3 weeks ago Edited: 3 weeks ago, oem7110
I think that higher pressure is caused by higher temperature (expanding air volume), so it should be less air molecules in the sky, would it be correct?

Furthermore, referring to following statement, I would like to know on how lower pressure cause rheumatic diseases.

"Our data demonstrate that osteoarthritic patients experience increased joint pain in response to a decrease in pressure, indicating that low atmospheric pressure conditions exacerbate joint pain in these patients."
https://www.ncbi.nlm.nih.gov/pubmed/15633634

Do you have any suggestions?
Thanks, to everyone very much for any suggestions (^v^)
wrote...
Educator
3 weeks ago
Quote
I think that higher pressure is caused by higher temperature (expanding air volume), so it should be less air molecules in the sky, would it be correct?

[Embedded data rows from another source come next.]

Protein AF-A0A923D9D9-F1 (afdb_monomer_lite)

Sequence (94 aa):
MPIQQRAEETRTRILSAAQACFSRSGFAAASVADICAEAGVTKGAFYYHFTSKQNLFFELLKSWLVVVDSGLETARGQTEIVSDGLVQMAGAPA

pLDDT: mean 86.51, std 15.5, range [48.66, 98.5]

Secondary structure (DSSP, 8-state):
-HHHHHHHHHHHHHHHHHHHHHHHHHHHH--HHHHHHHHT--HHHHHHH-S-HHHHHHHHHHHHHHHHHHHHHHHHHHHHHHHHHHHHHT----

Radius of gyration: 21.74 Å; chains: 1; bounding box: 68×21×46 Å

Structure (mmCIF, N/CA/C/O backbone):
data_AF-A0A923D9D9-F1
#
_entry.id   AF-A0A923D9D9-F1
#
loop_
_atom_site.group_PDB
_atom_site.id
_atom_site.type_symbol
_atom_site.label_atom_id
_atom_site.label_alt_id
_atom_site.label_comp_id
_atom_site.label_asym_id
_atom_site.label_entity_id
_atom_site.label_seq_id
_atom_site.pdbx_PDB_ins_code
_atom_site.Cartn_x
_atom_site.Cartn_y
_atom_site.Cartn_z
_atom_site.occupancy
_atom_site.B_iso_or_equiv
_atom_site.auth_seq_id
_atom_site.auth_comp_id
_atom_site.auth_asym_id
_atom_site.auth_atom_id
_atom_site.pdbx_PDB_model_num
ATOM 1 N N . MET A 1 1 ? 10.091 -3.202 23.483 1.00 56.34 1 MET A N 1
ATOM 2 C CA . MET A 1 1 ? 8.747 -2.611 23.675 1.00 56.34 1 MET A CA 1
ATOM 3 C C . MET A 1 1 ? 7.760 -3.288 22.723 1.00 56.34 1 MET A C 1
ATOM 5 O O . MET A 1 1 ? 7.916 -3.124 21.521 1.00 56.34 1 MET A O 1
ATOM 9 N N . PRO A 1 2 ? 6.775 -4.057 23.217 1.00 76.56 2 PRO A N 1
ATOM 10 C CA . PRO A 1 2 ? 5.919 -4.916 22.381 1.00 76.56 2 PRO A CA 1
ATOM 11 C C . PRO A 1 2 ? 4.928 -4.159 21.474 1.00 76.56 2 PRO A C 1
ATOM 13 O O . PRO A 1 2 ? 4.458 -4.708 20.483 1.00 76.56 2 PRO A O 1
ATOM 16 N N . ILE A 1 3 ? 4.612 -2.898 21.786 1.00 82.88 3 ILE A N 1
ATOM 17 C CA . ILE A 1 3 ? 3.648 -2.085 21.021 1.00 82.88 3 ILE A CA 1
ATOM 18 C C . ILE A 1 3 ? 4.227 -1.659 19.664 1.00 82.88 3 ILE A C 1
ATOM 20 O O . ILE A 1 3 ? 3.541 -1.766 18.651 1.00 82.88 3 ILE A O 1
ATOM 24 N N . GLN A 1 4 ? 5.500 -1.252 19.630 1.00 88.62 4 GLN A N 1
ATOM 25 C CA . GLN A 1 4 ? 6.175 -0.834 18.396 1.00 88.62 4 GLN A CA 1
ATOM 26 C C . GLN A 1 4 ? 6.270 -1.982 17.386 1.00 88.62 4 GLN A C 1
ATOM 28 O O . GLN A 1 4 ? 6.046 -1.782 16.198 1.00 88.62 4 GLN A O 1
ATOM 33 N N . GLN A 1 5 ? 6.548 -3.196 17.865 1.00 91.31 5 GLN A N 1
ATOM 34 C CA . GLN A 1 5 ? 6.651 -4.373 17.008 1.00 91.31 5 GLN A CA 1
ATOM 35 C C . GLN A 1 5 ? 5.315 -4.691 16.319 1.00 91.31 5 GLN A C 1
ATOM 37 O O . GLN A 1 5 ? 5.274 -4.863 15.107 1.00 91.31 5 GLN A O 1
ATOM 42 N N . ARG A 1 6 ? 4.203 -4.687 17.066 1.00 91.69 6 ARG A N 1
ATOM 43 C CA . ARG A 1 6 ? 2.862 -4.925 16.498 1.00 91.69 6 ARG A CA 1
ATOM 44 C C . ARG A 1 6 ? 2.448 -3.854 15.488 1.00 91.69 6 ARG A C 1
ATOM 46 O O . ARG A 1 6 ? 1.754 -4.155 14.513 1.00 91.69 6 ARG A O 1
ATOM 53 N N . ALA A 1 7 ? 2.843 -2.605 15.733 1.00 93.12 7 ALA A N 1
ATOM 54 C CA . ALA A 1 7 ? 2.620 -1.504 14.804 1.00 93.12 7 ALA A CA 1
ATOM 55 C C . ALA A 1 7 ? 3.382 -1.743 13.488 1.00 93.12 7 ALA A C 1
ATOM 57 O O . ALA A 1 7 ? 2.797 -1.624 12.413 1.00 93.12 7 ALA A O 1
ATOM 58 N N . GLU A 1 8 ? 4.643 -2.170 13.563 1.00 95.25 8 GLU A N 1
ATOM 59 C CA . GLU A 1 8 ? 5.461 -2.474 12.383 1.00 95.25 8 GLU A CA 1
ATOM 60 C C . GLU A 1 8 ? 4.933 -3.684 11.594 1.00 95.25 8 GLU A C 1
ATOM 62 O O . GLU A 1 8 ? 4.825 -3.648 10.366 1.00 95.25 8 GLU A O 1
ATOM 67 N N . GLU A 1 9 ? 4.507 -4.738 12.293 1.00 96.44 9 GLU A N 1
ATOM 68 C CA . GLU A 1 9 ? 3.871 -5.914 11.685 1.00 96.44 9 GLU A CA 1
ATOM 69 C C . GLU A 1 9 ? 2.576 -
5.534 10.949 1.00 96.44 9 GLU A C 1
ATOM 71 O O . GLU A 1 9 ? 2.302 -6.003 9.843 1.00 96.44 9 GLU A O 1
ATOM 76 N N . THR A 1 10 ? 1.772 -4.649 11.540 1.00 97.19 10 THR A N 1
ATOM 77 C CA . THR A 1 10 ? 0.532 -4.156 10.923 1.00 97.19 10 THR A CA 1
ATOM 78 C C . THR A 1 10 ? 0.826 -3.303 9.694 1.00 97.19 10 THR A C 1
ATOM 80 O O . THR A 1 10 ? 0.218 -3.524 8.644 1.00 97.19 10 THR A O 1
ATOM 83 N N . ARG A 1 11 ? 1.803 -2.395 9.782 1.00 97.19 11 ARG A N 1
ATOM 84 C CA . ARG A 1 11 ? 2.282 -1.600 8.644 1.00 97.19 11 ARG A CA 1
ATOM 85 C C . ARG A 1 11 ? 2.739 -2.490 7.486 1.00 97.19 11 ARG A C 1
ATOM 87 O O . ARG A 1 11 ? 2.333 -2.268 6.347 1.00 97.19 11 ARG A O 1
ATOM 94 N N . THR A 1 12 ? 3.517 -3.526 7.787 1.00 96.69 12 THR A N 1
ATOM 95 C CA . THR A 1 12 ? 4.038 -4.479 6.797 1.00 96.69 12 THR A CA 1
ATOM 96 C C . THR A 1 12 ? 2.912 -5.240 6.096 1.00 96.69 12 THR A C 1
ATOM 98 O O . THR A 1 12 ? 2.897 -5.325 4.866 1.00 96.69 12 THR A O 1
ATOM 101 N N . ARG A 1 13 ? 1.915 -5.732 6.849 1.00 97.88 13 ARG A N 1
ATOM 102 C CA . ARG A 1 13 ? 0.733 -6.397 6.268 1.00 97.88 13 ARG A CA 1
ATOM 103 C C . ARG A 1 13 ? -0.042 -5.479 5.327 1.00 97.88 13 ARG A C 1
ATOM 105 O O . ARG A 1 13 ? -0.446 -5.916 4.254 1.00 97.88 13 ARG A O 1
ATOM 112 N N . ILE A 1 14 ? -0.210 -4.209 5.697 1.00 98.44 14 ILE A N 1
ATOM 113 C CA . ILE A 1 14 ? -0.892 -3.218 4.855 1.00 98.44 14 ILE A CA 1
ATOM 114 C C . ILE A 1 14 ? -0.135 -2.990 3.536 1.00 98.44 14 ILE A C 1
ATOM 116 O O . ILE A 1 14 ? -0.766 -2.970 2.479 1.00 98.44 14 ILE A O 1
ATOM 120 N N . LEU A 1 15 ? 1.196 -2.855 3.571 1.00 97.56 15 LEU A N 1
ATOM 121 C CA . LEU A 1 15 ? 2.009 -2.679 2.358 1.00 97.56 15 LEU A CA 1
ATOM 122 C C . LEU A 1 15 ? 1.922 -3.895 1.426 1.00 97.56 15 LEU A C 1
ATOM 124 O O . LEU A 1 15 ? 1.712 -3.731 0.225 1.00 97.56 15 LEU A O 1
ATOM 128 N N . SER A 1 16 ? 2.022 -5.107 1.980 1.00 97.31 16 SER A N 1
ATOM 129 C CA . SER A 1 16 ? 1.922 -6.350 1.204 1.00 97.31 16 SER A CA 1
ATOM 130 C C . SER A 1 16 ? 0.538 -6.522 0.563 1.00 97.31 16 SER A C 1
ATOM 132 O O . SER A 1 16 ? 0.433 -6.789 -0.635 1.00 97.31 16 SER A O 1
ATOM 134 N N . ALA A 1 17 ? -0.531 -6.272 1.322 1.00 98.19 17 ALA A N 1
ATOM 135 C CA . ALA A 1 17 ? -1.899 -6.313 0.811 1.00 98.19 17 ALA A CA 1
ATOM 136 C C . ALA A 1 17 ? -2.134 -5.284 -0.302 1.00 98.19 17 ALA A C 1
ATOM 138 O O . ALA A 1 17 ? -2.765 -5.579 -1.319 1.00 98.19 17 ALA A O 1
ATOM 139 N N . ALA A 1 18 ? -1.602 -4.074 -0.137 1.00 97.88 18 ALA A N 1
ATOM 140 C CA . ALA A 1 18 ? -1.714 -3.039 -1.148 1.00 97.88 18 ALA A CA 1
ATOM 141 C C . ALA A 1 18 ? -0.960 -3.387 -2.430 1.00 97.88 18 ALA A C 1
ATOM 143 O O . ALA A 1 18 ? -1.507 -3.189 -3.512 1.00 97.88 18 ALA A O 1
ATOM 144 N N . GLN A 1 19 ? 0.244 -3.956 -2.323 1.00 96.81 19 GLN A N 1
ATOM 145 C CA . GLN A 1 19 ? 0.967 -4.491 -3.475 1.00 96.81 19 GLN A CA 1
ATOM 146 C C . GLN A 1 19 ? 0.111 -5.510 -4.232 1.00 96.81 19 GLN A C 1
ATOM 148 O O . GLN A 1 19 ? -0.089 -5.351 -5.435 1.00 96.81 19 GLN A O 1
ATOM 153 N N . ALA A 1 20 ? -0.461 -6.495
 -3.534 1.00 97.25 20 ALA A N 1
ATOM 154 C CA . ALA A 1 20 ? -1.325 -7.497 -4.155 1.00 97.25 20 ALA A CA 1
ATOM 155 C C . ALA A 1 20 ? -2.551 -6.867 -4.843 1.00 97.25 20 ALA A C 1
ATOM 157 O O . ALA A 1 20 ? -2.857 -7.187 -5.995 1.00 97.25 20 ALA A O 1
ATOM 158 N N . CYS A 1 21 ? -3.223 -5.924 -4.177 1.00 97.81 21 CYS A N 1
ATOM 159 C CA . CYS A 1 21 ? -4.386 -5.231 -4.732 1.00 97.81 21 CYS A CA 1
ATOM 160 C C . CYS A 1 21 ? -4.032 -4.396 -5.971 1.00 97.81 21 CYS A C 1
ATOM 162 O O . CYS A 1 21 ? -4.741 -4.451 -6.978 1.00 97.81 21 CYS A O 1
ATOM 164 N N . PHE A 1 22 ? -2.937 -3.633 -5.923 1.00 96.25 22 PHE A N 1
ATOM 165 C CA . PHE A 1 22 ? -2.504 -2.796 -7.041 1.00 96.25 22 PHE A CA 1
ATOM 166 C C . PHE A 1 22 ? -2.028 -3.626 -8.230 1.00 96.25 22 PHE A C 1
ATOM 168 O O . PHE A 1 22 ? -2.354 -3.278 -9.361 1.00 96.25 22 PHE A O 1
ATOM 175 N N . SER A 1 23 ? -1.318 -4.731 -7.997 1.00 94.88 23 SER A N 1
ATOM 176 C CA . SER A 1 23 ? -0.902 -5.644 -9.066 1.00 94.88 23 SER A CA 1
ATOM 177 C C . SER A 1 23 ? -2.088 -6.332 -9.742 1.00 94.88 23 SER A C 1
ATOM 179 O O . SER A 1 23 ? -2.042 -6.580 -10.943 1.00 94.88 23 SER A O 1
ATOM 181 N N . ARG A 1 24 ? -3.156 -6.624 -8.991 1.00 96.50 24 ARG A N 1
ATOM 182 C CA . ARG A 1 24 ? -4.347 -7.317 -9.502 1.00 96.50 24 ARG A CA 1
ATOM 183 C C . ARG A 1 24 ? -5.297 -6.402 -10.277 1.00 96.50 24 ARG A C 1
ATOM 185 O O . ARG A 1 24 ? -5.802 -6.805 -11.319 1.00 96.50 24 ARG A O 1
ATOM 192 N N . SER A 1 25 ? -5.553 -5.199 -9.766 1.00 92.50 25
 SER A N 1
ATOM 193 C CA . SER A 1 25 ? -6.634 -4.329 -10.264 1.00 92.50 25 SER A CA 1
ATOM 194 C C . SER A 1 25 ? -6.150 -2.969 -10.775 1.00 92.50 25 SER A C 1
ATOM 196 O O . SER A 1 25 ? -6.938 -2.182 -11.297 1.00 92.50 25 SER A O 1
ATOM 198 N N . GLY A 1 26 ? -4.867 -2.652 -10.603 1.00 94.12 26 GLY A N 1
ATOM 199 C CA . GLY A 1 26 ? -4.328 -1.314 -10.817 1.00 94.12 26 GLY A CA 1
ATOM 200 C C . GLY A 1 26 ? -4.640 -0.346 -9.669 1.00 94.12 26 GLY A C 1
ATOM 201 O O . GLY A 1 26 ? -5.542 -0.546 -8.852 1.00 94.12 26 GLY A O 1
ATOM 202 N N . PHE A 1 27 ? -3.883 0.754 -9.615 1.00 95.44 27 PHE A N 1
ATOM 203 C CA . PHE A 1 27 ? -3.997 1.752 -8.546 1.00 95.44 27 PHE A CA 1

The relationship between temperature and atmospheric pressure is outlined below:

Warm temperature:

Warm air causes air pressure to rise. When air molecules collide, they exert force on each other. When gas molecules are heated, the molecules move more quickly, and the increased velocity causes more collisions. As a result, more force is exerted on each molecule and air pressure increases. Temperature affects air pressure at different altitudes due to a disparity in air density. Given two columns of air at different temperatures, the column of warmer air will experience the same air pressure at a higher altitude that is measured at a lower altitude in the cooler column of air.

Cold temperature:

Cool temperatures cause air pressure to drop. When gas molecules cool, they move more slowly. Decreased velocity results in fewer collisions between molecules and air pressure decreases. Air density plays a role in the correlation between temperature and pressure because warmer air is less dense than cool air, allowing molecules to have more space to collide with greater force. In cooler air, the molecules are closer together. The proximity results in collisions with less force and lower air pressure.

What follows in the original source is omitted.